Maryland might take tip from Del.

Slot machines

September 28, 2007|By Greg Garland and James Drew | Greg Garland and James Drew,sun reporters

Gov. Martin O'Malley's announcement that he will push for legalized slot machine gambling to help solve Maryland's budget woes was short on specifics, but he gave clues to his thinking that suggest he is exploring a slots program that would be similar to Delaware's.

While O'Malley said he favors "state ownership" of slot machines, that doesn't mean the state would build facilities and hire contractors to run them.

Maryland could, like Delaware, lease slot machines from vendors, link them to a central computer through the state's lottery and place the devices in privately run racetracks or other facilities.

Delaware put its slot machines at three privately owned racetracks. The track owners get a share of the profits in exchange for building, maintaining, staffing and managing the casino-like facilities.

Rhode Island and New York have similar slots programs, in which those states lease machines; Pennsylvania, West Virginia and many other states have regulatory and licensing systems but do not lease machines.

Charles Brooke, senior vice president of governmental relations for International Game Technology, a slots manufacturer, said past Maryland slots bills envisioned the state leasing the machines.

"The program that they've talked about is very similar to Delaware's and Rhode Island's," Brooke said.

Delaware Lottery Director Wayne Lemons said representatives of O'Malley's administration and some Maryland legislators have visited Delaware's racetrack casinos in the past few weeks to view their operations.

"We lease machines from the manufacturers," Lemons said. "The lease includes maintenance. They're hooked up to the lottery's computer system."

Steven M. Rittvo, chairman of the Innovation Group, a financial and marketing consulting firm that does work for the gambling industry, said it makes little difference whether the state or a racetrack/facility operator leases slot machines. If a state provides them, it just passes along the costs by taking a bigger share of the slots proceeds.

Lemons said that four vendors are licensed in Delaware to supply and maintain slot machines. Track owners decide how many of which brand they want, he said.

"Their revenue depends on how much gambling runs through their machines, so they have an incentive to keep the best machines on the floor," Lemons said.

In Delaware, track owners get a bigger share of what the gambling industry refers to as "net machine revenue" - the money left in the till after winning players are paid - than the state gets.

Under a formula set by the state legislature, the track owners received $270.2 million in the fiscal year that ended June 30, just less than half of the $585.2 million total take from slots after winners are paid, Lemons said.

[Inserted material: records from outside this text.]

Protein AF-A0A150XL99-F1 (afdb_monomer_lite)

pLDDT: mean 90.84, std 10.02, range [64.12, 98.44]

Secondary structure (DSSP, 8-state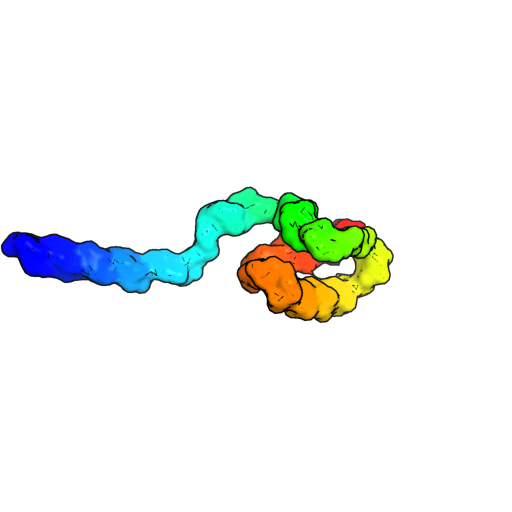):
-HHHHHHHHHHHHHHSTTSPPHHHHTS-HHHHHHHHGGGTSPPPPGGGS-HHHHHHHHHHHHHHTT--HHHHHHHHHHHHHT-

Sequence (83 aa):
MLTIAFMIFMAMMIIGGCATPAHISAKSGAQLWGEACGRCHNTASPSTFSDVDWDIAVKHMQFRAQITEDEANKIVEFLKSAN

Radius of gyration: 18.14 Å; chains: 1; bounding box: 47×20×48 Å

Organism: NCBI:txid1914963

Structure (mmCIF, N/CA/C/O backbone):
data_AF-A0A150XL99-F1
#
_entry.id   AF-A0A150XL99-F1
#
loop_
_atom_site.group_PDB
_atom_site.id
_atom_site.type_symbol
_atom_site.label_atom_id
_atom_site.label_alt_id
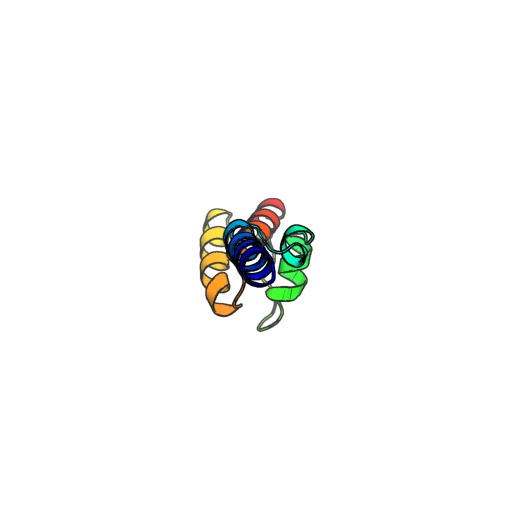_atom_site.label_comp_id
_atom_site.label_asym_id
_atom_site.label_entity_id
_atom_site.label_seq_id
_atom_site.pdbx_PDB_ins_code
_atom_site.Cartn_x
_atom_site.Cartn_y
_atom_site.Cartn_z
_atom_site.occupancy
_atom_site.B_iso_or_equiv
_atom_site.auth_seq_id
_atom_site.auth_comp_id
_atom_site.auth_asym_id
_atom_site.auth_atom_id
_atom_site.pdbx_PDB_model_num
ATOM 1 N N . MET A 1 1 ? -32.127 -10.737 35.259 1.00 64.12 1 MET A N 1
ATOM 2 C CA . MET A 1 1 ? -31.758 -9.485 34.553 1.00 64.12 1 MET A CA 1
ATOM 3 C C . MET A 1 1 ? -30.255 -9.400 34.289 1.00 64.12 1 MET A C 1
ATOM 5 O O . MET A 1 1 ? -29.885 -9.164 33.149 1.00 64.12 1 MET A O 1
ATOM 9 N N . LEU A 1 2 ? -29.394 -9.694 35.274 1.00 71.25 2 LEU A N 1
ATOM 10 C CA . LEU A 1 2 ? -27.929 -9.706 35.106 1.00 71.25 2 LEU A CA 1
ATOM 11 C C . LEU A 1 2 ? -27.420 -10.753 34.087 1.00 71.25 2 LEU A C 1
ATOM 13 O O . LEU A 1 2 ? -26.524 -10.476 33.301 1.00 71.25 2 LEU A O 1
ATOM 17 N N . THR A 1 3 ? -28.050 -11.930 34.038 1.00 78.06 3 THR A N 1
ATOM 18 C CA . THR A 1 3 ? -27.725 -13.012 33.088 1.00 78.06 3 THR A CA 1
ATOM 19 C C . THR A 1 3 ? -28.065 -12.669 31.637 1.00 78.06 3 THR A C 1
ATOM 21 O O . THR A 1 3 ? -27.319 -13.008 30.725 1.00 78.06 3 THR A O 1
ATOM 24 N N . ILE A 1 4 ? -29.171 -11.955 31.421 1.00 83.12 4 ILE A N 1
ATOM 25 C CA . ILE A 1 4 ? -29.607 -11.505 30.093 1.00 83.12 4 ILE A CA 1
ATOM 26 C C . ILE A 1 4 ? -28.663 -10.412 29.580 1.00 83.12 4 ILE A C 1
ATOM 28 O O . ILE A 1 4 ? -28.229 -10.470 28.435 1.00 83.12 4 ILE A O 1
ATOM 32 N N . ALA A 1 5 ? -28.277 -9.466 30.442 1.00 84.06 5 ALA A N 1
ATOM 33 C CA . ALA A 1 5 ? -27.303 -8.431 30.098 1.00 84.06 5 ALA A CA 1
ATOM 34 C C . ALA A 1 5 ? -25.936 -9.024 29.703 1.00 84.06 5 ALA A C 1
ATOM 36 O O . ALA A 1 5 ? -25.330 -8.579 28.730 1.00 84.06 5 ALA A O 1
ATOM 37 N N . PHE A 1 6 ? -25.484 -10.070 30.402 1.00 82.56 6 PHE A N 1
ATOM 38 C CA . PHE A 1 6 ? -24.228 -10.754 30.088 1.00 82.56 6 PHE A CA 1
ATOM 39 C C . PHE A 1 6 ? -24.279 -11.490 28.738 1.00 82.56 6 PHE A C 1
ATOM 41 O O . PHE A 1 6 ? -23.342 -11.401 27.947 1.00 82.56 6 PHE A O 1
ATOM 48 N N . MET A 1 7 ? -25.399 -12.154 28.429 1.00 83.50 7 MET A N 1
ATOM 49 C CA . MET A 1 7 ? -25.594 -12.815 27.132 1.00 83.50 7 MET A CA 1
ATOM 50 C C . MET A 1 7 ? -25.665 -11.820 25.965 1.00 83.50 7 MET A C 1
ATOM 52 O O . MET A 1 7 ? -25.102 -12.091 24.908 1.00 83.50 7 MET A O 1
ATOM 56 N N . ILE A 1 8 ? -26.288 -10.652 26.158 1.00 84.62 8 ILE A N 1
ATOM 57 C CA . ILE A 1 8 ? -26.337 -9.589 25.139 1.00 84.62 8 ILE A CA 1
ATOM 58 C C . ILE A 1 8 ? -24.934 -9.031 24.864 1.00 84.62 8 ILE A C 1
ATOM 60 O O . ILE A 1 8 ? -24.554 -8.866 23.706 1.00 84.62 8 ILE A O 1
ATOM 64 N N . PHE A 1 9 ? -24.145 -8.785 25.911 1.00 80.50 9 PHE A N 1
ATOM 65 C CA . PHE A 1 9 ? -22.784 -8.266 25.770 1.00 80.50 9 PHE A CA 1
ATOM 66 C C . PHE A 1 9 ? -21.856 -9.259 25.055 1.00 80.50 9 PHE A C 1
ATOM 68 O O . PHE A 1 9 ? -21.096 -8.879 24.165 1.00 80.50 9 PHE A O 1
ATOM 75 N N . MET A 1 10 ? -21.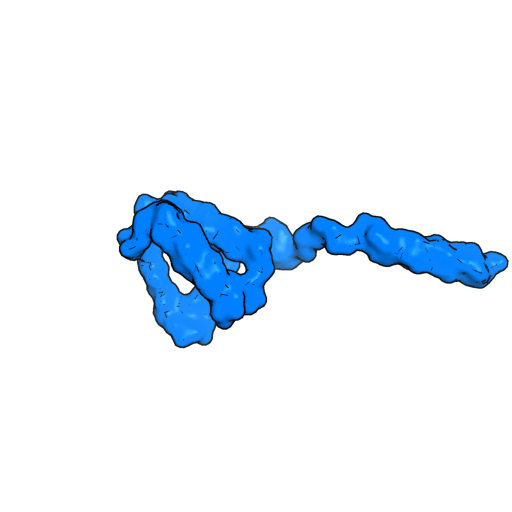972 -10.548 25.385 1.00 79.00 10 MET A N 1
ATOM 76 C CA . MET A 1 10 ? -21.199 -11.607 24.736 1.00 79.00 10 MET A CA 1
ATOM 77 C C . MET A 1 10 ? -21.621 -11.822 23.277 1.00 79.00 10 MET A C 1
ATOM 79 O O . MET A 1 10 ? -20.761 -12.021 22.422 1.00 79.00 10 MET A O 1
ATOM 83 N N . ALA A 1 11 ? -22.914 -11.701 22.962 1.00 78.38 11 ALA A N 1
ATOM 84 C CA . ALA A 1 11 ? -23.396 -11.737 21.584 1.00 78.38 11 ALA A CA 1
ATOM 85 C C . ALA A 1 11 ? -22.849 -10.564 20.748 1.00 78.38 11 ALA A C 1
ATOM 87 O O . ALA A 1 11 ? -22.432 -10.779 19.614 1.00 78.38 11 ALA A O 1
ATOM 88 N N . MET A 1 12 ? -22.772 -9.350 21.310 1.00 71.56 12 MET A N 1
ATOM 89 C CA . MET A 1 12 ? -22.250 -8.158 20.618 1.00 71.56 12 MET A CA 1
ATOM 90 C C . MET A 1 12 ? -20.776 -8.277 20.199 1.00 71.56 12 MET A C 1
ATOM 92 O O . MET A 1 12 ? -20.407 -7.759 19.147 1.00 71.56 12 MET A O 1
ATOM 96 N N . MET A 1 13 ? -19.940 -8.985 20.966 1.00 68.50 13 MET A N 1
ATOM 97 C CA . MET A 1 13 ? -18.533 -9.203 20.592 1.00 68.50 13 MET A CA 1
ATOM 98 C C . MET A 1 13 ? -18.361 -10.141 19.392 1.00 68.50 13 MET A C 1
ATOM 100 O O . MET A 1 13 ? -17.384 -10.016 18.659 1.00 68.50 13 MET A O 1
ATOM 104 N N . ILE A 1 14 ? -19.300 -11.063 19.166 1.00 69.88 14 ILE A N 1
ATOM 105 C CA . ILE A 1 14 ? -19.186 -12.085 18.113 1.00 69.88 14 ILE A CA 1
ATOM 106 C C . ILE A 1 14 ? -19.480 -11.492 16.724 1.00 69.88 14 ILE A C 1
ATOM 108 O O . ILE A 1 14 ? -18.925 -11.942 15.727 1.00 69.88 14 ILE A O 1
ATOM 112 N N . ILE A 1 15 ? -20.313 -10.451 16.647 1.00 68.38 15 ILE A N 1
ATOM 113 C CA . ILE A 1 15 ? -20.796 -9.878 15.376 1.00 68.38 15 ILE A CA 1
ATOM 114 C C . ILE A 1 15 ? -19.871 -8.797 14.787 1.00 68.38 15 ILE A C 1
ATOM 116 O O . ILE A 1 15 ? -20.011 -8.456 13.617 1.00 68.38 15 ILE A O 1
ATOM 120 N N . GLY A 1 16 ? -18.931 -8.247 15.566 1.00 65.69 16 GLY A N 1
ATOM 121 C CA . GLY A 1 16 ? -18.117 -7.085 15.168 1.00 65.69 16 GLY A CA 1
ATOM 122 C C . GLY A 1 16 ? -16.720 -7.381 14.600 1.00 65.69 16 GLY A C 1
ATOM 123 O O . GLY A 1 16 ? -15.996 -6.444 14.280 1.00 65.69 16 GLY A O 1
ATOM 124 N N . GLY A 1 17 ? -16.304 -8.646 14.503 1.00 65.44 17 GLY A N 1
ATOM 125 C CA . GLY A 1 17 ? -14.891 -9.006 14.300 1.00 65.44 17 GLY A CA 1
ATOM 126 C C . GLY A 1 17 ? -14.347 -8.961 12.866 1.00 65.44 17 GLY A C 1
ATOM 127 O O . GLY A 1 17 ? -13.138 -9.069 12.692 1.00 65.44 17 GLY A O 1
ATOM 128 N N . CYS A 1 18 ? -15.190 -8.833 11.837 1.00 70.94 18 CYS A N 1
ATOM 129 C CA . CYS A 1 18 ? -14.758 -8.990 10.437 1.00 70.94 18 CYS A CA 1
ATOM 130 C C . CYS A 1 18 ? -14.412 -7.677 9.716 1.00 70.94 18 CYS A C 1
ATOM 132 O O . CYS A 1 18 ? -14.014 -7.717 8.556 1.00 70.94 18 CYS A O 1
ATOM 134 N N . ALA A 1 19 ? -14.590 -6.519 10.357 1.00 78.94 19 ALA A N 1
ATOM 135 C CA . ALA A 1 19 ? -14.329 -5.228 9.727 1.00 78.94 19 ALA A CA 1
ATOM 136 C C . ALA A 1 19 ? -12.874 -4.782 9.929 1.00 78.94 19 ALA A C 1
ATOM 138 O O . ALA A 1 19 ? -12.345 -4.849 11.041 1.00 78.94 19 ALA A O 1
ATOM 139 N N . THR A 1 20 ? -12.257 -4.250 8.871 1.00 80.19 20 THR A N 1
ATOM 140 C CA . THR A 1 20 ? -10.959 -3.573 8.951 1.00 80.19 20 THR A CA 1
ATOM 141 C C . THR A 1 20 ? -11.018 -2.462 10.003 1.00 80.19 20 THR A C 1
ATOM 143 O O . THR A 1 20 ? -11.937 -1.633 9.966 1.00 80.19 20 THR A O 1
ATOM 146 N N . PRO A 1 21 ? -10.047 -2.382 10.928 1.00 82.88 21 PRO A N 1
ATOM 147 C CA . PRO A 1 21 ? -10.005 -1.309 11.908 1.00 82.88 21 PRO A CA 1
ATOM 148 C C . PRO A 1 21 ? -10.066 0.074 11.248 1.00 82.88 21 PRO A C 1
ATOM 150 O O . PRO A 1 21 ? -9.364 0.341 10.272 1.00 82.88 21 PRO A O 1
ATOM 153 N N . ALA A 1 22 ? -10.853 0.988 11.822 1.00 82.31 22 ALA A N 1
ATOM 154 C CA . ALA A 1 22 ? -11.058 2.332 11.270 1.00 82.31 22 ALA A CA 1
ATOM 155 C C . ALA A 1 22 ? -9.744 3.101 11.025 1.00 82.31 22 ALA A C 1
ATOM 157 O O . ALA A 1 22 ? -9.619 3.861 10.069 1.00 82.31 22 ALA A O 1
ATOM 158 N N . HIS A 1 23 ? -8.734 2.872 11.870 1.00 80.06 23 HIS A N 1
ATOM 159 C CA . HIS A 1 23 ? -7.425 3.513 11.744 1.00 80.06 23 HIS A CA 1
ATOM 160 C C . HIS A 1 23 ? -6.602 3.019 10.539 1.00 80.06 23 HIS A C 1
ATOM 162 O O . HIS A 1 23 ? -5.680 3.717 10.125 1.00 80.06 23 HIS A O 1
ATOM 168 N N . ILE A 1 24 ? -6.925 1.849 9.978 1.00 82.88 24 ILE A N 1
ATOM 169 C CA . ILE A 1 24 ? -6.342 1.323 8.735 1.00 82.88 24 ILE A CA 1
ATOM 170 C C . ILE A 1 24 ? -7.192 1.766 7.544 1.00 82.88 24 ILE A C 1
ATOM 172 O O . ILE A 1 24 ? -6.662 2.225 6.528 1.00 82.88 24 ILE A O 1
ATOM 176 N N . SER A 1 25 ? -8.521 1.670 7.651 1.00 85.62 25 SER A N 1
ATOM 177 C CA . SER A 1 25 ? -9.420 2.022 6.548 1.00 85.62 25 SER A CA 1
ATOM 178 C C . SER A 1 25 ? -9.348 3.510 6.181 1.00 85.62 25 SER A C 1
ATOM 180 O O . SER A 1 25 ? -9.390 3.822 4.992 1.00 85.62 25 SER A O 1
ATOM 182 N N . ALA A 1 26 ? -9.119 4.401 7.152 1.00 92.50 26 ALA A N 1
ATOM 183 C CA . ALA A 1 26 ? -8.994 5.844 6.934 1.00 92.50 26 ALA A CA 1
ATOM 184 C C . ALA A 1 26 ? -7.676 6.292 6.270 1.00 92.50 26 ALA A C 1
ATOM 186 O O . ALA A 1 26 ? -7.614 7.402 5.744 1.00 92.50 26 ALA A O 1
ATOM 187 N N . LYS A 1 27 ? -6.620 5.466 6.288 1.00 96.00 27 LYS A N 1
ATOM 188 C CA . LYS A 1 27 ? -5.316 5.823 5.703 1.00 96.00 27 LYS A CA 1
ATOM 189 C C . LYS A 1 27 ? -5.259 5.492 4.213 1.00 96.00 27 LYS A C 1
ATOM 191 O O . LYS A 1 27 ? -5.759 4.448 3.782 1.00 96.00 27 LYS A O 1
ATOM 196 N N . SER A 1 28 ? -4.622 6.362 3.430 1.00 97.06 28 SER A N 1
ATOM 197 C CA . SER A 1 28 ? -4.327 6.108 2.013 1.00 97.06 28 SER A CA 1
ATOM 198 C C . SER A 1 28 ? -3.130 5.163 1.849 1.00 97.06 28 SER A C 1
ATOM 200 O O . SER A 1 28 ? -2.315 5.022 2.762 1.00 97.06 28 SER A O 1
ATOM 202 N N . GLY A 1 29 ? -2.982 4.551 0.669 1.00 97.06 29 GLY A N 1
ATOM 203 C CA . GLY A 1 29 ? -1.813 3.722 0.350 1.00 97.06 29 GLY A CA 1
ATOM 204 C C . GLY A 1 29 ? -0.488 4.482 0.451 1.00 97.06 29 GLY A C 1
ATOM 205 O O . GLY A 1 29 ? 0.466 3.974 1.033 1.00 97.06 29 GLY A O 1
ATOM 206 N N . ALA A 1 30 ? -0.455 5.737 -0.011 1.00 97.06 30 ALA A N 1
ATOM 207 C CA . ALA A 1 30 ? 0.721 6.604 0.094 1.00 97.06 30 ALA A CA 1
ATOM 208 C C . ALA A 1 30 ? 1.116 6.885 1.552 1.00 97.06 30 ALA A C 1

The state's share was $207.8 million, or 35.5 percent, he said. An additional $64.6 million went to supplement purses paid on top-finishing horses in races, and $34.4 million was used to pay for leases of machines, maintenance and the central computer monitoring system, he said.

O'Malley has given few details of what kind of slots program he envisions for Maryland, including where machines would go and how revenues would be divided.

"We're going to introduce something very close to what the House did," O'Malley said, referring to a slots bill that passed in the House of Delegates in 2005 but died in the Senate.

"In the House plan, the machines were going to be state-owned," he said. "We'll have something in bill form in the not-too-distant future."

Disagreements over particulars have doomed past slots bills. House Speaker Michael E. Busch, who has said that he personally opposes slots legalization, has frequently battled with Senate President Thomas V. Mike Miller over the issue.

Miller said O'Malley's slots proposal is likely to percolate for a while.

"His staff will be working to draft a bill. The speaker will find some way to send it into oblivion," Miller said. "We'll wait and see. It is the governor's problem. It's a critical part of the governor's package."

The House bill that O'Malley said he plans to model his proposal on would have allowed 9,500 machines at locations near major highways in Allegany, Anne Arundel, Frederick and Harford counties. The sites and slots operators were to be decided through competitive bidding by a commission controlled by the legislature.

Jeffrey Hooke, a financial consultant who has studied the gambling industry, said auctioning off slots licenses - if done properly - would be "somewhat novel" and produce significant revenue for the state.

Other states have given away slots licenses or charged only nominal licensing fees, Hooke said, but their real value can be seen in what racetracks and other properties have sold for after the passage of slots legislation.